GATSBI: An Online GTSP-Based Algorithm for Targeted Surface Bridge Inspection
Dhami, Harnaik, Yu, Kevin, Williams, Troi, Vajipey, Vineeth, Tokekar, Pratap
We study the problem of visual surface inspection of a bridge for defects using an Unmanned Aerial Vehicle (UAV). We do not assume that the geometric model of the bridge is known beforehand. Our planner, termed GATSBI, plans a path in a receding horizon fashion to inspect all points on the surface of the bridge. The input to GATSBI consists of a 3D occupancy map created online with LiDAR scans. Occupied voxels corresponding to the bridge in this map are semantically segmented and used to create a bridge-only occupancy map. Inspecting a bridge voxel requires the UAV to take images from a desired viewing angle and distance.

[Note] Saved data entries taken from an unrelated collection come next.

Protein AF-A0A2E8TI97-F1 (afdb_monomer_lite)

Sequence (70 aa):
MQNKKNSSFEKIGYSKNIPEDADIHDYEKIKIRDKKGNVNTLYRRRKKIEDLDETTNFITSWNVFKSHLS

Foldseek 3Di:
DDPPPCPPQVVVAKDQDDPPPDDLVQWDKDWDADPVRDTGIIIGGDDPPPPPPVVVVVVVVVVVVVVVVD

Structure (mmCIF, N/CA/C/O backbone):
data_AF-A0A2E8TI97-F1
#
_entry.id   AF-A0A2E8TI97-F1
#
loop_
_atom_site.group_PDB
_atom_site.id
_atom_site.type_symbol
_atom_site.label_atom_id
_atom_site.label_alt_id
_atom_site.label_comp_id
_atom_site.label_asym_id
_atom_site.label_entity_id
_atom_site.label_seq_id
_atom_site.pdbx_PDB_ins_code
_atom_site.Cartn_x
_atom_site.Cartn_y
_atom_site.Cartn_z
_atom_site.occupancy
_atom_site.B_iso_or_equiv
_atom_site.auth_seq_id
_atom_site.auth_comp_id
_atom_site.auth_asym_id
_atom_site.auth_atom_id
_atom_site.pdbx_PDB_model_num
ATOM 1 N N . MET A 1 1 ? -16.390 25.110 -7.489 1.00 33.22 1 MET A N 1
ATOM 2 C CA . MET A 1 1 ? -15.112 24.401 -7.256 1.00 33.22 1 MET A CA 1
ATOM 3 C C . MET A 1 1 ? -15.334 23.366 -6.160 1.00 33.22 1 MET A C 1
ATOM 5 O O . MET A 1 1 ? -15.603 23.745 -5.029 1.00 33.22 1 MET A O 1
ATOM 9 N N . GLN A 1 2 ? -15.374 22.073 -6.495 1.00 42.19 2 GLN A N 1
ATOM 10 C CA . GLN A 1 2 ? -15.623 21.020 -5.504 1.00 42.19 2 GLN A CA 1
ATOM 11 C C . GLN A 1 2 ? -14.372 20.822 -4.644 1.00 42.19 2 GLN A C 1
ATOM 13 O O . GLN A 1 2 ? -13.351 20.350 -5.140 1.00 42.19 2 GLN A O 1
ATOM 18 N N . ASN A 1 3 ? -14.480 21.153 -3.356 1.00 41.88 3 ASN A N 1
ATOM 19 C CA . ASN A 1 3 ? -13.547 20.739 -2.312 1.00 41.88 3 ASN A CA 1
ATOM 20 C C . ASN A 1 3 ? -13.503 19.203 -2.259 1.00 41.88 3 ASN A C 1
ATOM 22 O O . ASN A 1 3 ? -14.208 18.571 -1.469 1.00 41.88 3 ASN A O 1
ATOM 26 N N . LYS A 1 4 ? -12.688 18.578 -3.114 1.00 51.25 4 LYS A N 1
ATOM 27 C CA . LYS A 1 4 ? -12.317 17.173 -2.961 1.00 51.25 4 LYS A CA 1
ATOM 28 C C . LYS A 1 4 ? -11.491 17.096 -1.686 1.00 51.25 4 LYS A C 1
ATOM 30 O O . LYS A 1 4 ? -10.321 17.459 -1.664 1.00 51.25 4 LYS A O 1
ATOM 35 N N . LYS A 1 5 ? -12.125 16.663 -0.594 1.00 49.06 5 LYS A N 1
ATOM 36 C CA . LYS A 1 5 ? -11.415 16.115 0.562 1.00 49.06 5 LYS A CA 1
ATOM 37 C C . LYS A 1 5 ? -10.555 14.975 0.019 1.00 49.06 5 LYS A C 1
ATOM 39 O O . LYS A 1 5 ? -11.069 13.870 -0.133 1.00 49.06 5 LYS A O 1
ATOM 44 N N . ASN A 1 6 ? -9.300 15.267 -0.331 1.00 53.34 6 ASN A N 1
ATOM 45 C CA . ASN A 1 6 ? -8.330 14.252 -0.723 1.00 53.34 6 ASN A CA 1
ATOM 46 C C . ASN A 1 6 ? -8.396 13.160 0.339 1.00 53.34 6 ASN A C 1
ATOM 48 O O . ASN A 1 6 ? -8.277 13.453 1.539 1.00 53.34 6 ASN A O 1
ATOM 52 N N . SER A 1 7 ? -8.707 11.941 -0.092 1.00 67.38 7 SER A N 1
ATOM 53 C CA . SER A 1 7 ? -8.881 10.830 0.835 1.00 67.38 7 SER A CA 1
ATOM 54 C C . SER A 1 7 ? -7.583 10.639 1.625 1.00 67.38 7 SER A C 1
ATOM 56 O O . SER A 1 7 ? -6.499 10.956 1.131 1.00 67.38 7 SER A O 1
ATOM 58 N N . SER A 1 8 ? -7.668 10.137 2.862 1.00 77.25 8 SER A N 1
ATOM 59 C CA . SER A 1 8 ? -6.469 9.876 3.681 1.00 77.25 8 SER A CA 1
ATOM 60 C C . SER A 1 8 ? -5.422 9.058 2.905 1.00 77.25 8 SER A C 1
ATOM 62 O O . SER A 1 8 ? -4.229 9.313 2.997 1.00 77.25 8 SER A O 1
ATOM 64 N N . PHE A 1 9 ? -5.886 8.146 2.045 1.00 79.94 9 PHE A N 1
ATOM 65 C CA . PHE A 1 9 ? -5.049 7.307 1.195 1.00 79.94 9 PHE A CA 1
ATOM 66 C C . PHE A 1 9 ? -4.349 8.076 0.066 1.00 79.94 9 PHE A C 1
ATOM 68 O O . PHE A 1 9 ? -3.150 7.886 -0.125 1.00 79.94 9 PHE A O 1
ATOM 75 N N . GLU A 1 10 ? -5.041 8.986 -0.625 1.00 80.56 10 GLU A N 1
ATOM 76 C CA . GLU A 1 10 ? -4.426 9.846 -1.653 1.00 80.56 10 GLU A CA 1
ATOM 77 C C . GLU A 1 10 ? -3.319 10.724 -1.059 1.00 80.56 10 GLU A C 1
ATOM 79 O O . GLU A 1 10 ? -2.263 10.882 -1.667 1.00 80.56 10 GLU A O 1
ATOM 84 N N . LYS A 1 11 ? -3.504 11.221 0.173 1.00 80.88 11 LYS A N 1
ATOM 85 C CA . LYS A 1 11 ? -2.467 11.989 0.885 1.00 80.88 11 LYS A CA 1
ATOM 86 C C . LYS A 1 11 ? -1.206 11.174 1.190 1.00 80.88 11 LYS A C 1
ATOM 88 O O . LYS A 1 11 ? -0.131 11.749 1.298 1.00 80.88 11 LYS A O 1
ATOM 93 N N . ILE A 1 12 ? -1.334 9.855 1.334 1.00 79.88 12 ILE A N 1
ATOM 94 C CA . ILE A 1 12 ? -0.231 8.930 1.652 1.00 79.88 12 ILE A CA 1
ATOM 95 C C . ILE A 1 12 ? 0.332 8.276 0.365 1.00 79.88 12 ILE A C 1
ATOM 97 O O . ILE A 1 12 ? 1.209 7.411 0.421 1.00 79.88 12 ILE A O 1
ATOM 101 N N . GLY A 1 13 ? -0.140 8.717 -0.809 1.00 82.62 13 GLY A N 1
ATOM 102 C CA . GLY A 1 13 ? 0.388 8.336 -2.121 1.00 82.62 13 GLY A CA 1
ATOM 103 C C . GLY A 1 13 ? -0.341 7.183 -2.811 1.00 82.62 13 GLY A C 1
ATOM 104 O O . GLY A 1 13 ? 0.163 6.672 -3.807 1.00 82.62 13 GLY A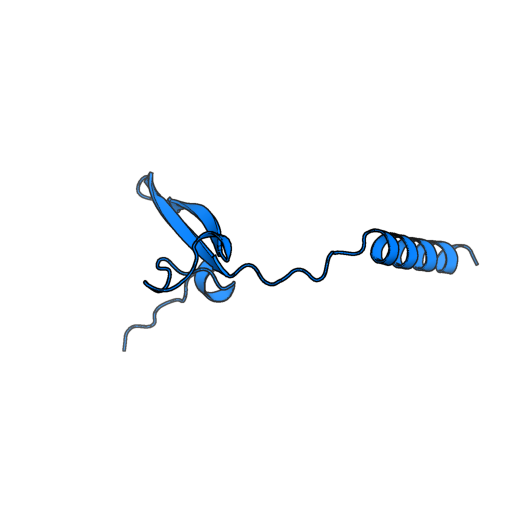 O 1
ATOM 105 N N . TYR A 1 14 ? -1.501 6.759 -2.305 1.00 88.25 14 TYR A N 1
ATOM 106 C CA . TYR A 1 14 ? -2.314 5.739 -2.964 1.00 88.25 14 TYR A CA 1
ATOM 107 C C . TYR A 1 14 ? -3.211 6.341 -4.053 1.00 88.25 14 TYR A C 1
ATOM 109 O O . TYR A 1 14 ? -3.913 7.325 -3.824 1.00 88.25 14 TYR A O 1
ATOM 117 N N . SER A 1 15 ? -3.257 5.695 -5.213 1.00 88.62 15 SER A N 1
ATOM 118 C CA . SER A 1 15 ? -4.149 5.990 -6.330 1.00 88.62 15 SER A CA 1
ATOM 119 C C . SER A 1 15 ? -5.101 4.822 -6.593 1.00 88.62 15 SER A C 1
ATOM 121 O O . SER A 1 15 ? -4.838 3.671 -6.248 1.00 88.62 15 SER A O 1
ATOM 123 N N . LYS A 1 16 ? -6.245 5.111 -7.217 1.00 87.69 16 LYS A N 1
ATOM 124 C CA . LYS A 1 16 ? -7.181 4.071 -7.686 1.00 87.69 16 LYS A CA 1
ATOM 125 C C . LYS A 1 16 ? -6.733 3.424 -8.994 1.00 87.69 16 LYS A C 1
ATOM 127 O O . LYS A 1 16 ? -7.084 2.282 -9.257 1.00 87.69 16 LYS A O 1
ATOM 132 N N . ASN A 1 17 ? -5.951 4.162 -9.777 1.00 87.25 17 ASN A N 1
ATOM 133 C CA . ASN A 1 17 ? -5.513 3.771 -11.107 1.00 87.25 17 ASN A CA 1
ATOM 134 C C . ASN A 1 17 ? -3.985 3.766 -11.159 1.00 87.25 17 ASN A C 1
ATOM 136 O O . ASN A 1 17 ? -3.332 4.595 -10.515 1.00 87.25 17 ASN A O 1
ATOM 140 N N . ILE A 1 18 ? -3.445 2.852 -11.954 1.00 86.25 18 ILE A N 1
ATOM 141 C CA . ILE A 1 18 ? -2.038 2.803 -12.348 1.00 86.25 18 ILE A CA 1
ATOM 142 C C . ILE A 1 18 ? -1.961 3.308 -13.803 1.00 86.25 18 ILE A C 1
ATOM 144 O O . ILE A 1 18 ? -2.921 3.088 -14.545 1.00 86.25 18 ILE A O 1
ATOM 148 N N . PRO A 1 19 ? -0.896 4.027 -14.210 1.00 86.19 19 PRO A N 1
ATOM 149 C CA . PRO A 1 19 ? -0.685 4.381 -15.615 1.00 86.19 19 PRO A CA 1
ATOM 150 C C . PRO A 1 19 ? -0.664 3.134 -16.508 1.00 86.19 19 PRO A C 1
ATOM 152 O O . PRO A 1 19 ? -0.159 2.098 -16.091 1.00 86.19 19 PRO A O 1
ATOM 155 N N . GLU A 1 20 ? -1.192 3.239 -17.724 1.00 83.25 20 GLU A N 1
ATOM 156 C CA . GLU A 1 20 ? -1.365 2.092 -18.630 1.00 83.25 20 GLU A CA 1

We then create a Generalized Traveling Salesperson Problem (GTSP) instance to cluster candidate viewpoints for inspecting the bridge voxels and use an off-the-shelf GTSP solver to find the optimal path for the given instance. As the algorithm sees more parts of the environment over time, it replans the path to inspect novel parts of the bridge while avoiding obstacles. We evaluate the performance of our algorithm through high-fidelity simulations conducted in AirSim and real-world experiments. We compare the performance of GATSBI with a classical exploration algorithm. Our evaluation reveals that targeting the inspection to only the segmented bridge voxels and planning carefully using a GTSP solver leads to a more efficient and thorough inspection than the baseline algorithm.